I never cried at the deaths of strangers before last Friday. I was saddened and shocked by the murders of twelve students and a teacher at Columbine High School. I exclaimed how sad and terrible it was when ten Amish schoolgirls were held hostage and shot. I shuttered and shook my head in disgust and outrage at the shooting of thirty-two students at Virginia Tech. I was horrified by the mass shooting in a movie theater in Colorado.

But I didn’t cry.

I also never really discussed the matters or even gave it much thought past my initial reaction. I did not question why these hideous crimes occurred. I never asked what could I do in any small measure to stop this violence. How can I make this world safer for my child? These thoughts never entered my mind. I just chalked it up to the sad, scary world we live in and counted my blessings that this violence didn’t touch anyone I knew and loved.

We are immune to murder and violence in this country.  I would say we are almost nonchalant about it. According to the FBI, a violent crime occurs in this country every 26.2 seconds. Every 26 seconds!!  We should be outraged. But we are not. The news report these crimes every night and we label it and move on. There is nowhere to escape it. In the small towns and the big cities, violence is part of our culture, our everyday lives. Even with the recent tragedy in Connecticut, people really do not want to talk about it because it is “too horrible.”

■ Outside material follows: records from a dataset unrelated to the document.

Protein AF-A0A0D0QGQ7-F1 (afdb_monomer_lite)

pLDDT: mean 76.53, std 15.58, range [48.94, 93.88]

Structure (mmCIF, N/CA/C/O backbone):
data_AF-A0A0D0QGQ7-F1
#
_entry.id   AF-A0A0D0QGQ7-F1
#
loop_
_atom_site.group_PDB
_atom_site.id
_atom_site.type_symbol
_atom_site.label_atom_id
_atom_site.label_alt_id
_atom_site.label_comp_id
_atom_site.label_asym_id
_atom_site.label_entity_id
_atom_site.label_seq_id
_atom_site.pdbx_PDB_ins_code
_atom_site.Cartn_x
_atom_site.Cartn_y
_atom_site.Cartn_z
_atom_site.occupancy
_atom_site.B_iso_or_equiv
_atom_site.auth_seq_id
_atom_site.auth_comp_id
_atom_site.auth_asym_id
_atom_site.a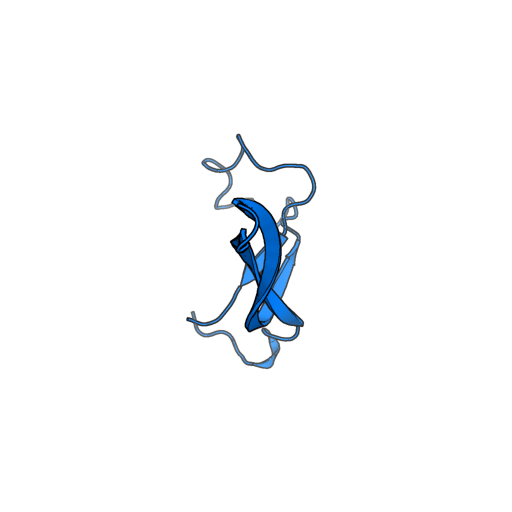uth_atom_id
_atom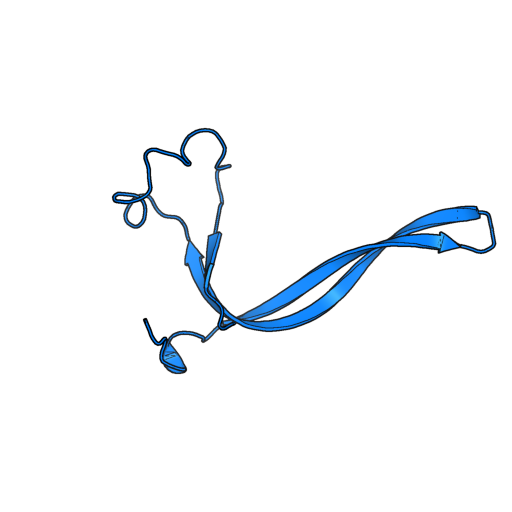_site.pdbx_PDB_model_num
ATOM 1 N N . MET A 1 1 ? -6.781 -9.180 18.384 1.00 55.53 1 MET A N 1
ATOM 2 C CA . MET A 1 1 ? -7.691 -8.070 18.024 1.00 55.53 1 MET A CA 1
ATOM 3 C C . MET A 1 1 ? -8.278 -8.384 16.657 1.00 55.53 1 MET A C 1
ATOM 5 O O . MET A 1 1 ? -7.503 -8.625 15.745 1.00 55.53 1 MET A O 1
ATOM 9 N N . SER A 1 2 ? -9.604 -8.480 16.535 1.00 62.41 2 SER A N 1
ATOM 10 C CA . SER A 1 2 ? -10.290 -8.696 15.252 1.00 62.41 2 SER A CA 1
ATOM 11 C C . SER A 1 2 ? -10.844 -7.357 14.777 1.00 62.41 2 SER A C 1
ATOM 13 O O . SER A 1 2 ? -11.649 -6.771 15.493 1.00 62.41 2 SER A O 1
ATOM 15 N N . PHE A 1 3 ? -10.421 -6.887 13.604 1.00 65.81 3 PHE A N 1
ATOM 16 C CA . PHE A 1 3 ? -10.950 -5.662 12.999 1.00 65.81 3 PHE A CA 1
ATOM 17 C C . PHE A 1 3 ? -12.226 -5.973 12.218 1.00 65.81 3 PHE A C 1
ATOM 19 O O . PHE A 1 3 ? -12.240 -6.878 11.369 1.00 65.81 3 PHE A O 1
ATOM 26 N N . ILE A 1 4 ? -13.298 -5.229 12.490 1.00 74.69 4 ILE A N 1
ATOM 27 C CA . ILE A 1 4 ? -14.551 -5.380 11.743 1.00 74.69 4 ILE A CA 1
ATOM 28 C C . ILE A 1 4 ? -14.384 -4.795 10.339 1.00 74.69 4 ILE A C 1
ATOM 30 O O . ILE A 1 4 ? -13.603 -3.874 10.121 1.00 74.69 4 ILE A O 1
ATOM 34 N N . THR A 1 5 ? -15.124 -5.318 9.360 1.00 66.38 5 THR A N 1
ATOM 35 C CA . THR A 1 5 ? -15.019 -4.870 7.958 1.00 66.38 5 THR A CA 1
ATOM 36 C C . THR A 1 5 ? -15.269 -3.365 7.796 1.00 66.38 5 THR A C 1
ATOM 38 O O . THR A 1 5 ? -14.703 -2.750 6.903 1.00 66.38 5 THR A O 1
ATOM 41 N N . GLN A 1 6 ? -16.048 -2.752 8.693 1.00 74.19 6 GLN A N 1
ATOM 42 C CA . GLN A 1 6 ? -16.302 -1.308 8.697 1.00 74.19 6 GLN A CA 1
ATOM 43 C C . GLN A 1 6 ? -15.060 -0.459 9.027 1.00 74.19 6 GLN A C 1
ATOM 45 O O . GLN A 1 6 ? -15.013 0.702 8.637 1.00 74.19 6 GLN A O 1
ATOM 50 N N . GLU A 1 7 ? -14.058 -1.018 9.713 1.00 75.94 7 GLU A N 1
ATOM 51 C CA . GLU A 1 7 ? -12.814 -0.310 10.046 1.00 75.94 7 GLU A CA 1
ATOM 52 C C . GLU A 1 7 ? -11.792 -0.327 8.898 1.00 75.94 7 GLU A C 1
ATOM 54 O O . GLU A 1 7 ? -10.905 0.519 8.866 1.00 75.94 7 GLU A O 1
ATOM 59 N N . LEU A 1 8 ? -11.907 -1.267 7.951 1.00 83.19 8 LEU A N 1
ATOM 60 C CA . LEU A 1 8 ? -11.037 -1.387 6.774 1.00 83.19 8 LEU A CA 1
ATOM 61 C C . LEU A 1 8 ? -11.730 -0.770 5.554 1.00 83.19 8 LEU A C 1
ATOM 63 O O . LEU A 1 8 ? -12.172 -1.463 4.641 1.00 83.19 8 LEU A O 1
ATOM 67 N N . ASN A 1 9 ? -11.885 0.545 5.573 1.00 87.44 9 ASN A N 1
ATOM 68 C CA . ASN A 1 9 ? -12.682 1.300 4.607 1.00 87.44 9 ASN A CA 1
ATOM 69 C C . ASN A 1 9 ? -11.866 1.909 3.452 1.00 87.44 9 ASN A C 1
ATOM 71 O O . ASN A 1 9 ? -12.462 2.396 2.492 1.00 87.44 9 ASN A O 1
ATOM 75 N N . HIS A 1 10 ? -10.532 1.874 3.503 1.00 89.62 10 HIS A N 1
ATOM 76 C CA . HIS A 1 10 ? -9.671 2.411 2.446 1.00 89.62 10 HIS A CA 1
ATOM 77 C C . HIS A 1 10 ? -9.093 1.289 1.589 1.00 89.62 10 HIS A C 1
ATOM 79 O O . HIS A 1 10 ? -8.498 0.356 2.118 1.00 89.62 10 HIS A O 1
ATOM 85 N N . LYS A 1 11 ? -9.214 1.383 0.261 1.00 90.62 11 LYS A N 1
ATOM 86 C CA . LYS A 1 11 ? -8.483 0.492 -0.648 1.00 90.62 11 LYS A CA 1
ATOM 87 C C . LYS A 1 11 ? -7.079 1.055 -0.873 1.00 90.62 11 LYS A C 1
ATOM 89 O O . LYS A 1 11 ? -6.950 2.196 -1.306 1.00 90.62 11 LYS A O 1
ATOM 94 N N . ILE A 1 12 ? -6.057 0.257 -0.586 1.00 91.56 12 ILE A N 1
ATOM 95 C CA . ILE A 1 12 ? -4.646 0.601 -0.784 1.00 91.56 12 ILE A CA 1
ATOM 96 C C . ILE A 1 12 ? -3.997 -0.343 -1.793 1.00 91.56 12 ILE A C 1
ATOM 98 O O . ILE A 1 12 ? -4.428 -1.489 -1.951 1.00 91.56 12 ILE A O 1
ATOM 102 N N . GLU A 1 13 ? -2.942 0.138 -2.444 1.00 93.88 13 GLU A N 1
ATOM 103 C CA . GLU A 1 13 ? -2.117 -0.636 -3.368 1.00 93.88 13 GLU A CA 1
ATOM 104 C C . GLU A 1 13 ? -0.689 -0.717 -2.838 1.00 93.88 13 GLU A C 1
ATOM 106 O O . GLU A 1 13 ? -0.075 0.293 -2.497 1.00 93.88 13 GLU A O 1
ATOM 111 N N . PHE A 1 14 ? -0.163 -1.935 -2.770 1.00 91.44 14 PHE A N 1
ATOM 112 C CA . PHE A 1 14 ? 1.243 -2.179 -2.496 1.00 91.44 14 PHE A CA 1
ATOM 113 C C . PHE A 1 14 ? 1.983 -2.176 -3.820 1.00 91.44 14 PHE A C 1
ATOM 115 O O . PHE A 1 14 ? 1.716 -3.015 -4.682 1.00 91.44 14 PHE A O 1
ATOM 122 N N . GLN A 1 15 ? 2.913 -1.243 -3.972 1.00 92.88 15 GLN A N 1
ATOM 123 C CA . GLN A 1 15 ? 3.800 -1.196 -5.122 1.00 92.88 15 GLN A CA 1
ATOM 124 C C . GLN A 1 15 ? 5.151 -1.794 -4.749 1.00 92.88 15 GLN A C 1
ATOM 126 O O . GLN A 1 15 ? 5.685 -1.544 -3.668 1.00 92.88 15 GLN A O 1
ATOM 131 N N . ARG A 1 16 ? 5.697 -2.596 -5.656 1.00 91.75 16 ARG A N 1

But we need to talk. We need to debate. We need to come together as a nation and people and demand change. We need to scream from the rooftops that this violence is not acceptable in our house. We need to ask the tough questions and try to answer them. We need to discuss mental health funding. We need to ask why a law-abiding citizen needs to carry a semiautomatic weapon or more specifically, a Bushmaster .223 assault rifle similar to the weapons used by our soldiers in Afghanistan.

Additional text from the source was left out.